[Data excerpts]

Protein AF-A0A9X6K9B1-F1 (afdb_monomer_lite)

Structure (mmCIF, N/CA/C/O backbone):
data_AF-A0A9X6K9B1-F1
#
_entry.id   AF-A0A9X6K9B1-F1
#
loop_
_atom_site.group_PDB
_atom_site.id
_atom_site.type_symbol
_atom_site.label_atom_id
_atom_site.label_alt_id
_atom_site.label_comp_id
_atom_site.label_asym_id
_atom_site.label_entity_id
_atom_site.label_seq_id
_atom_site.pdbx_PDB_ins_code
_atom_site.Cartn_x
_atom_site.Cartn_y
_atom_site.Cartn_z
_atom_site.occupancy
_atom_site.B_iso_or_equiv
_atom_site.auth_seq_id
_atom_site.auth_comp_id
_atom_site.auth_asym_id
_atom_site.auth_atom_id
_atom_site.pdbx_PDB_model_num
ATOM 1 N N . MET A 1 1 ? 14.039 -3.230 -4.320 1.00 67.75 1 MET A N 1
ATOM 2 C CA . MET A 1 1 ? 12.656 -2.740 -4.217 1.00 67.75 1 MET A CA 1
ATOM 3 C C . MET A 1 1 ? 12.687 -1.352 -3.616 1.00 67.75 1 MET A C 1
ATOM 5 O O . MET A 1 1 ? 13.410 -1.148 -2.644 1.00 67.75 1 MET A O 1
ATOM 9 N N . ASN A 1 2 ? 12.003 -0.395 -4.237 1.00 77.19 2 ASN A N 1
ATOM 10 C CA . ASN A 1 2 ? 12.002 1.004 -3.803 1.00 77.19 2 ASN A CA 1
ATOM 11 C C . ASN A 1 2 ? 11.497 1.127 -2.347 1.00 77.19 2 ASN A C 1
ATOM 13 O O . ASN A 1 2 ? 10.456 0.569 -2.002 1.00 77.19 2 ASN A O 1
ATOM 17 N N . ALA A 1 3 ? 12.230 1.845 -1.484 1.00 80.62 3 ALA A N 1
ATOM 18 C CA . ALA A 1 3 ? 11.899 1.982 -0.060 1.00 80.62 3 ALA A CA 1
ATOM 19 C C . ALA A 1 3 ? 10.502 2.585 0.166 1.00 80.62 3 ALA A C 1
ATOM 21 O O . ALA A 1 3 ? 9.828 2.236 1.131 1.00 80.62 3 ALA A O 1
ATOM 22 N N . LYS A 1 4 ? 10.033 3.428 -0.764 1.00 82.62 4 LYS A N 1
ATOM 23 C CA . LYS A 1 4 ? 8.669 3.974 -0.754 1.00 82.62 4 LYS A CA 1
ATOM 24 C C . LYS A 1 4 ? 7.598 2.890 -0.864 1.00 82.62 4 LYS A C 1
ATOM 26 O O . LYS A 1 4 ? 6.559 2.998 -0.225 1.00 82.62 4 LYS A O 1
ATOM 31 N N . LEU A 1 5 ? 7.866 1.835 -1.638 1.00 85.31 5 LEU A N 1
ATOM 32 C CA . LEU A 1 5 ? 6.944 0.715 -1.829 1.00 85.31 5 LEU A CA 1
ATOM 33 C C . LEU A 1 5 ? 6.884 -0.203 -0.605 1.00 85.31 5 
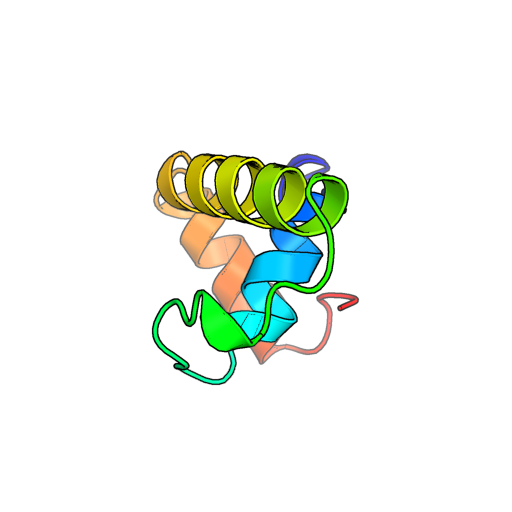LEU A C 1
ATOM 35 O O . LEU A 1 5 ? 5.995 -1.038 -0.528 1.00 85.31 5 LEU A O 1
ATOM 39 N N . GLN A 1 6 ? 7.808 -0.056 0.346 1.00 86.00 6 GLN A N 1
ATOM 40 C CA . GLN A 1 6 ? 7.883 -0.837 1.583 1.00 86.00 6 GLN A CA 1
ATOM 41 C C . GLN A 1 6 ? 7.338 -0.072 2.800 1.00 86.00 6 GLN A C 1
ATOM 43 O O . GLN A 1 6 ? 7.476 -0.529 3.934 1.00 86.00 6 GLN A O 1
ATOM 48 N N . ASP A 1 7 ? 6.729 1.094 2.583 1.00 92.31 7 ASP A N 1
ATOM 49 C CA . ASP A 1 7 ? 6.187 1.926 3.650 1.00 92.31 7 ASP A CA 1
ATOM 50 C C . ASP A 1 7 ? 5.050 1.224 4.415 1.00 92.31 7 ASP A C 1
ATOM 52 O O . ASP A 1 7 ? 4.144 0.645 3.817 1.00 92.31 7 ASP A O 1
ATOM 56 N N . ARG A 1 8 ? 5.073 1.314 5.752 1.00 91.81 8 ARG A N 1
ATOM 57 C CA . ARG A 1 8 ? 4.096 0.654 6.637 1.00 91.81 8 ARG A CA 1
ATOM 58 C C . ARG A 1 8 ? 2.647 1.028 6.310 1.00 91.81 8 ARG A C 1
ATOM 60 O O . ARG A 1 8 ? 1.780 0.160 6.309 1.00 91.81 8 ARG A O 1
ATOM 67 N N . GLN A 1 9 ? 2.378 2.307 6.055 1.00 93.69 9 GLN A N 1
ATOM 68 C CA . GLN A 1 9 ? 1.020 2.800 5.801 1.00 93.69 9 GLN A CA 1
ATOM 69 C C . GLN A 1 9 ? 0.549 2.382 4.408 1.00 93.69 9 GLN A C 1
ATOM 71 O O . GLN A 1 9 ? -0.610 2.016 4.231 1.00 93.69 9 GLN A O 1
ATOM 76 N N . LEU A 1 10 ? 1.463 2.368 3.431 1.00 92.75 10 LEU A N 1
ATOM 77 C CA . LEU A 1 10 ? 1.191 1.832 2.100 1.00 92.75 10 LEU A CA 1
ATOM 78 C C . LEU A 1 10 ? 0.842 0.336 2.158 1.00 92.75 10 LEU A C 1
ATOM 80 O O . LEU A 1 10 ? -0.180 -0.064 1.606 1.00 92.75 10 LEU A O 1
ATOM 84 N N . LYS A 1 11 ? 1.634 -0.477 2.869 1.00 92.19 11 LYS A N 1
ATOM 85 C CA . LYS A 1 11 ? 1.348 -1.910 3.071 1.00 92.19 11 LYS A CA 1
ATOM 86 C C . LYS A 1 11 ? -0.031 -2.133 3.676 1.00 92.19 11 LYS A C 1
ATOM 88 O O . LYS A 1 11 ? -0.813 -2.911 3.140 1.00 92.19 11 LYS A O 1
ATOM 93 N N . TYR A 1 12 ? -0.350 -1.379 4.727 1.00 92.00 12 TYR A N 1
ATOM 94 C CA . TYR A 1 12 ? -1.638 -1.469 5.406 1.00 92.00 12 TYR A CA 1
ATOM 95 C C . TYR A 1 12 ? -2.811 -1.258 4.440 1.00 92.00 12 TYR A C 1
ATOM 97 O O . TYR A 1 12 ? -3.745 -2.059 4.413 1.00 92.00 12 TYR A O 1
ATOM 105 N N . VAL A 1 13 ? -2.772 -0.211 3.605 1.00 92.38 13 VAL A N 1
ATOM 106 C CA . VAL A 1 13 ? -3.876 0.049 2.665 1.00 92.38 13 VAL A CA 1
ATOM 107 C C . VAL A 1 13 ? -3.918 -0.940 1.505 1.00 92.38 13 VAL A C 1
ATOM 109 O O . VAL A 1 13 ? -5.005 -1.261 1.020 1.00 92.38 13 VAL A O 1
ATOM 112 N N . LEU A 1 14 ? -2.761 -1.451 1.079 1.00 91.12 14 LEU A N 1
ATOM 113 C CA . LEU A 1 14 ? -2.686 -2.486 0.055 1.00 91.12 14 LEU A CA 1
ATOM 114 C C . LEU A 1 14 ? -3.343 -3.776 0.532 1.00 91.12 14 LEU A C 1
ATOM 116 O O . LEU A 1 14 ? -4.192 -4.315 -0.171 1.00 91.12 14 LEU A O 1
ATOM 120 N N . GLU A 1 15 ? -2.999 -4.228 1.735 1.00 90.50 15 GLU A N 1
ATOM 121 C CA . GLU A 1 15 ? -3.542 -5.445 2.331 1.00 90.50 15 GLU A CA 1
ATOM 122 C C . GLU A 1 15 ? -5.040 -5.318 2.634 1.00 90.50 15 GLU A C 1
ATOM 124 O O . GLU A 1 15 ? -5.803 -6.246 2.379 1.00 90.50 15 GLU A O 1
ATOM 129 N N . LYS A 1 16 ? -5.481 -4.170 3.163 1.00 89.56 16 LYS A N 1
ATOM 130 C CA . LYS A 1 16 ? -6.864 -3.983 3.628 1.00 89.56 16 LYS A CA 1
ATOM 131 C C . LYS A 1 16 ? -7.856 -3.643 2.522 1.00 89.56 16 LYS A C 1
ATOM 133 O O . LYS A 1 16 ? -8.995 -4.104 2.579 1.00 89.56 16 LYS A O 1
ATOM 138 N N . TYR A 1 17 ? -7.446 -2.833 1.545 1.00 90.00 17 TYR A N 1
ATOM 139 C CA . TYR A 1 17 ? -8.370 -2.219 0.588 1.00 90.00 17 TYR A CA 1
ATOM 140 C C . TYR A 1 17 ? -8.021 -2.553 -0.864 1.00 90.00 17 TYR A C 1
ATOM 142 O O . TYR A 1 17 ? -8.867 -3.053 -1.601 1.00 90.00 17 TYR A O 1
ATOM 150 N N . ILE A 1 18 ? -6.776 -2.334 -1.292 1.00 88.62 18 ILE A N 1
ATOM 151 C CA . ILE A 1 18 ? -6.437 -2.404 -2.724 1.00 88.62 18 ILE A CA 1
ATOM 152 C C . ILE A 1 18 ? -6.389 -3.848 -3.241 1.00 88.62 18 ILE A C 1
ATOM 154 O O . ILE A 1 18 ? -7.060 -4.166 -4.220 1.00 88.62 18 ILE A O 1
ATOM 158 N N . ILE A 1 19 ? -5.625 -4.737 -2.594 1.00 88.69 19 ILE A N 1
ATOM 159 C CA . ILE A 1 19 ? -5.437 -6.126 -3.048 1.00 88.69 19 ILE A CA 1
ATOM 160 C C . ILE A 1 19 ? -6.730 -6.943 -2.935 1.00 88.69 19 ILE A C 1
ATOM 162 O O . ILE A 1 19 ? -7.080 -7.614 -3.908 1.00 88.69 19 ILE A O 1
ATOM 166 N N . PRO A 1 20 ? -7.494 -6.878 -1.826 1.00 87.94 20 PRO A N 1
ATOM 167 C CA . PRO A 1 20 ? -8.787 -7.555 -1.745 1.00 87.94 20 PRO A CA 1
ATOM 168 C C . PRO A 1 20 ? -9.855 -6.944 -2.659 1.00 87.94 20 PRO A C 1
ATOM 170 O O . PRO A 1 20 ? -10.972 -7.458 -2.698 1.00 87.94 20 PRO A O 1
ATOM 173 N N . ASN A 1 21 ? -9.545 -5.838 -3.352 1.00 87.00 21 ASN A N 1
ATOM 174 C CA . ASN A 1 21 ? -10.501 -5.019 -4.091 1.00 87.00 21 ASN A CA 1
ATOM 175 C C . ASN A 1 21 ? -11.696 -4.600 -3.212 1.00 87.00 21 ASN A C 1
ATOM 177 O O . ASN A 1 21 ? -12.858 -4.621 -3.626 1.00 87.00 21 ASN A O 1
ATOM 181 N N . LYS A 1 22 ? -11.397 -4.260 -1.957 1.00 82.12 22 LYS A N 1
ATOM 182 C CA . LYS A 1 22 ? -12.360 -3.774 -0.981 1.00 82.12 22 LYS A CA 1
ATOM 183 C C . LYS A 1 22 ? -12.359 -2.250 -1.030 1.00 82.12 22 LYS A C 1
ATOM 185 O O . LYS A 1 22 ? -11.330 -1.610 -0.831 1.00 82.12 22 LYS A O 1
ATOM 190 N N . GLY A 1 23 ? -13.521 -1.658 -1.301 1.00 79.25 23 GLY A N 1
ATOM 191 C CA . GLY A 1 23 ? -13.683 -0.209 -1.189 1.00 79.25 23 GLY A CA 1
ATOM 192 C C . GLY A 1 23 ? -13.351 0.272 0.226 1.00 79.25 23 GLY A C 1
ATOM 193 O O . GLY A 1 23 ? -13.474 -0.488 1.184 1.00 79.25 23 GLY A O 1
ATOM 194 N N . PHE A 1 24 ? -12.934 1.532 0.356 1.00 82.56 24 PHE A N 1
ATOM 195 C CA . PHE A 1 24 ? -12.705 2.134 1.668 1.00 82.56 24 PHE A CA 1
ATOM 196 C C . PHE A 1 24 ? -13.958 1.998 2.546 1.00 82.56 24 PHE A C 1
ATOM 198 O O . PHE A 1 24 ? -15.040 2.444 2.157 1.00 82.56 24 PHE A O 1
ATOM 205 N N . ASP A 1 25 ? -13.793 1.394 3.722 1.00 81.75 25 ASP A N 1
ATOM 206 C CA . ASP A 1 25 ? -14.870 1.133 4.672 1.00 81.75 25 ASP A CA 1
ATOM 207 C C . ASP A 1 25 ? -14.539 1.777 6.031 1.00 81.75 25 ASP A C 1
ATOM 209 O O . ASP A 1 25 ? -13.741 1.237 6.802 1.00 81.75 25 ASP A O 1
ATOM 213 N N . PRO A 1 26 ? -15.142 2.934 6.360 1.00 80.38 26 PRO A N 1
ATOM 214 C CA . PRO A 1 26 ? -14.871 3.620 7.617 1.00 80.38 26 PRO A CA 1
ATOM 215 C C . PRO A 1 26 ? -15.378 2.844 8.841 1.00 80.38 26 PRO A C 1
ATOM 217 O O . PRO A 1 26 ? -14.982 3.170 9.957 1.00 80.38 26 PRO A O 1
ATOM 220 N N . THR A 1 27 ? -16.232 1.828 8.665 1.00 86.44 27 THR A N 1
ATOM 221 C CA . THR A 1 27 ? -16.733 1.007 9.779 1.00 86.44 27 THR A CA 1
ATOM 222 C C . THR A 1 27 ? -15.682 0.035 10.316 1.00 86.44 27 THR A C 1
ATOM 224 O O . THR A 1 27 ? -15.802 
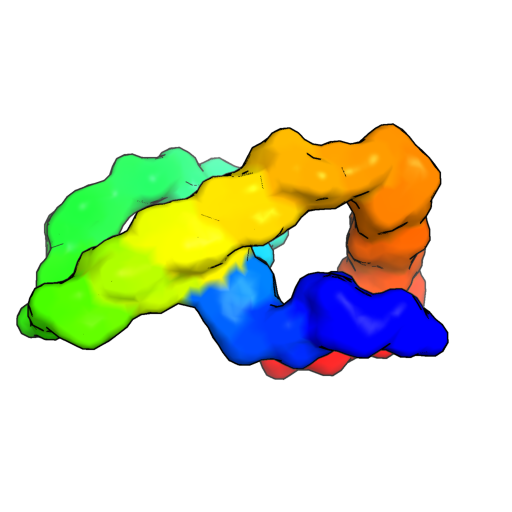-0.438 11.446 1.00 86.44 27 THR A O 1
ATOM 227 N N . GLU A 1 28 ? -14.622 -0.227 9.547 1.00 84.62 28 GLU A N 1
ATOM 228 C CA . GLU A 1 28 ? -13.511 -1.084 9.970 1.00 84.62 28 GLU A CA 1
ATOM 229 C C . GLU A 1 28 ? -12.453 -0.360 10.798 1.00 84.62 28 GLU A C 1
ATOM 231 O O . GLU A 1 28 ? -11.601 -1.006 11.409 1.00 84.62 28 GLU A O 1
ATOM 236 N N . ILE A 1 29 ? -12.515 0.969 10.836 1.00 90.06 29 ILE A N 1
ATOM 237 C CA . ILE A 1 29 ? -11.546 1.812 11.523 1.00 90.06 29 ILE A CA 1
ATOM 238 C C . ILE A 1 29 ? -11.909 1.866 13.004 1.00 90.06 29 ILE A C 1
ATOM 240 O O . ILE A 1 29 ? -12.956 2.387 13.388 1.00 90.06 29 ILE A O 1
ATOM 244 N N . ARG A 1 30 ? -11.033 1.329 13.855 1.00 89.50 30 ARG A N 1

EXERCISE PROMPT:
What you give back must be the stretch above, starting at the line with "ATOM 17 N N" and ending at the line with "ATOM 23 C CA", copied exactly.

ANSWER BELOW:
ATOM 17 N N . ALA A 1 3 ? 12.230 1.845 -1.484 1.00 80.62 3 ALA A N 1
ATOM 18 C CA . ALA A 1 3 ? 11.899 1.982 -0.060 1.00 80.62 3 ALA A CA 1
ATOM 19 C C . ALA A 1 3 ? 10.502 2.585 0.166 1.00 80.62 3 ALA A C 1
ATOM 21 O O . ALA A 1 3 ? 9.828 2.236 1.131 1.00 80.62 3 ALA A O 1
ATOM 22 N N . LYS A 1 4 ? 10.033 3.428 -0.764 1.00 82.62 4 LYS A N 1
ATOM 23 C CA . LYS A 1 4 ? 8.669 3.974 -0.754 1.00 82.62 4 LYS A CA 1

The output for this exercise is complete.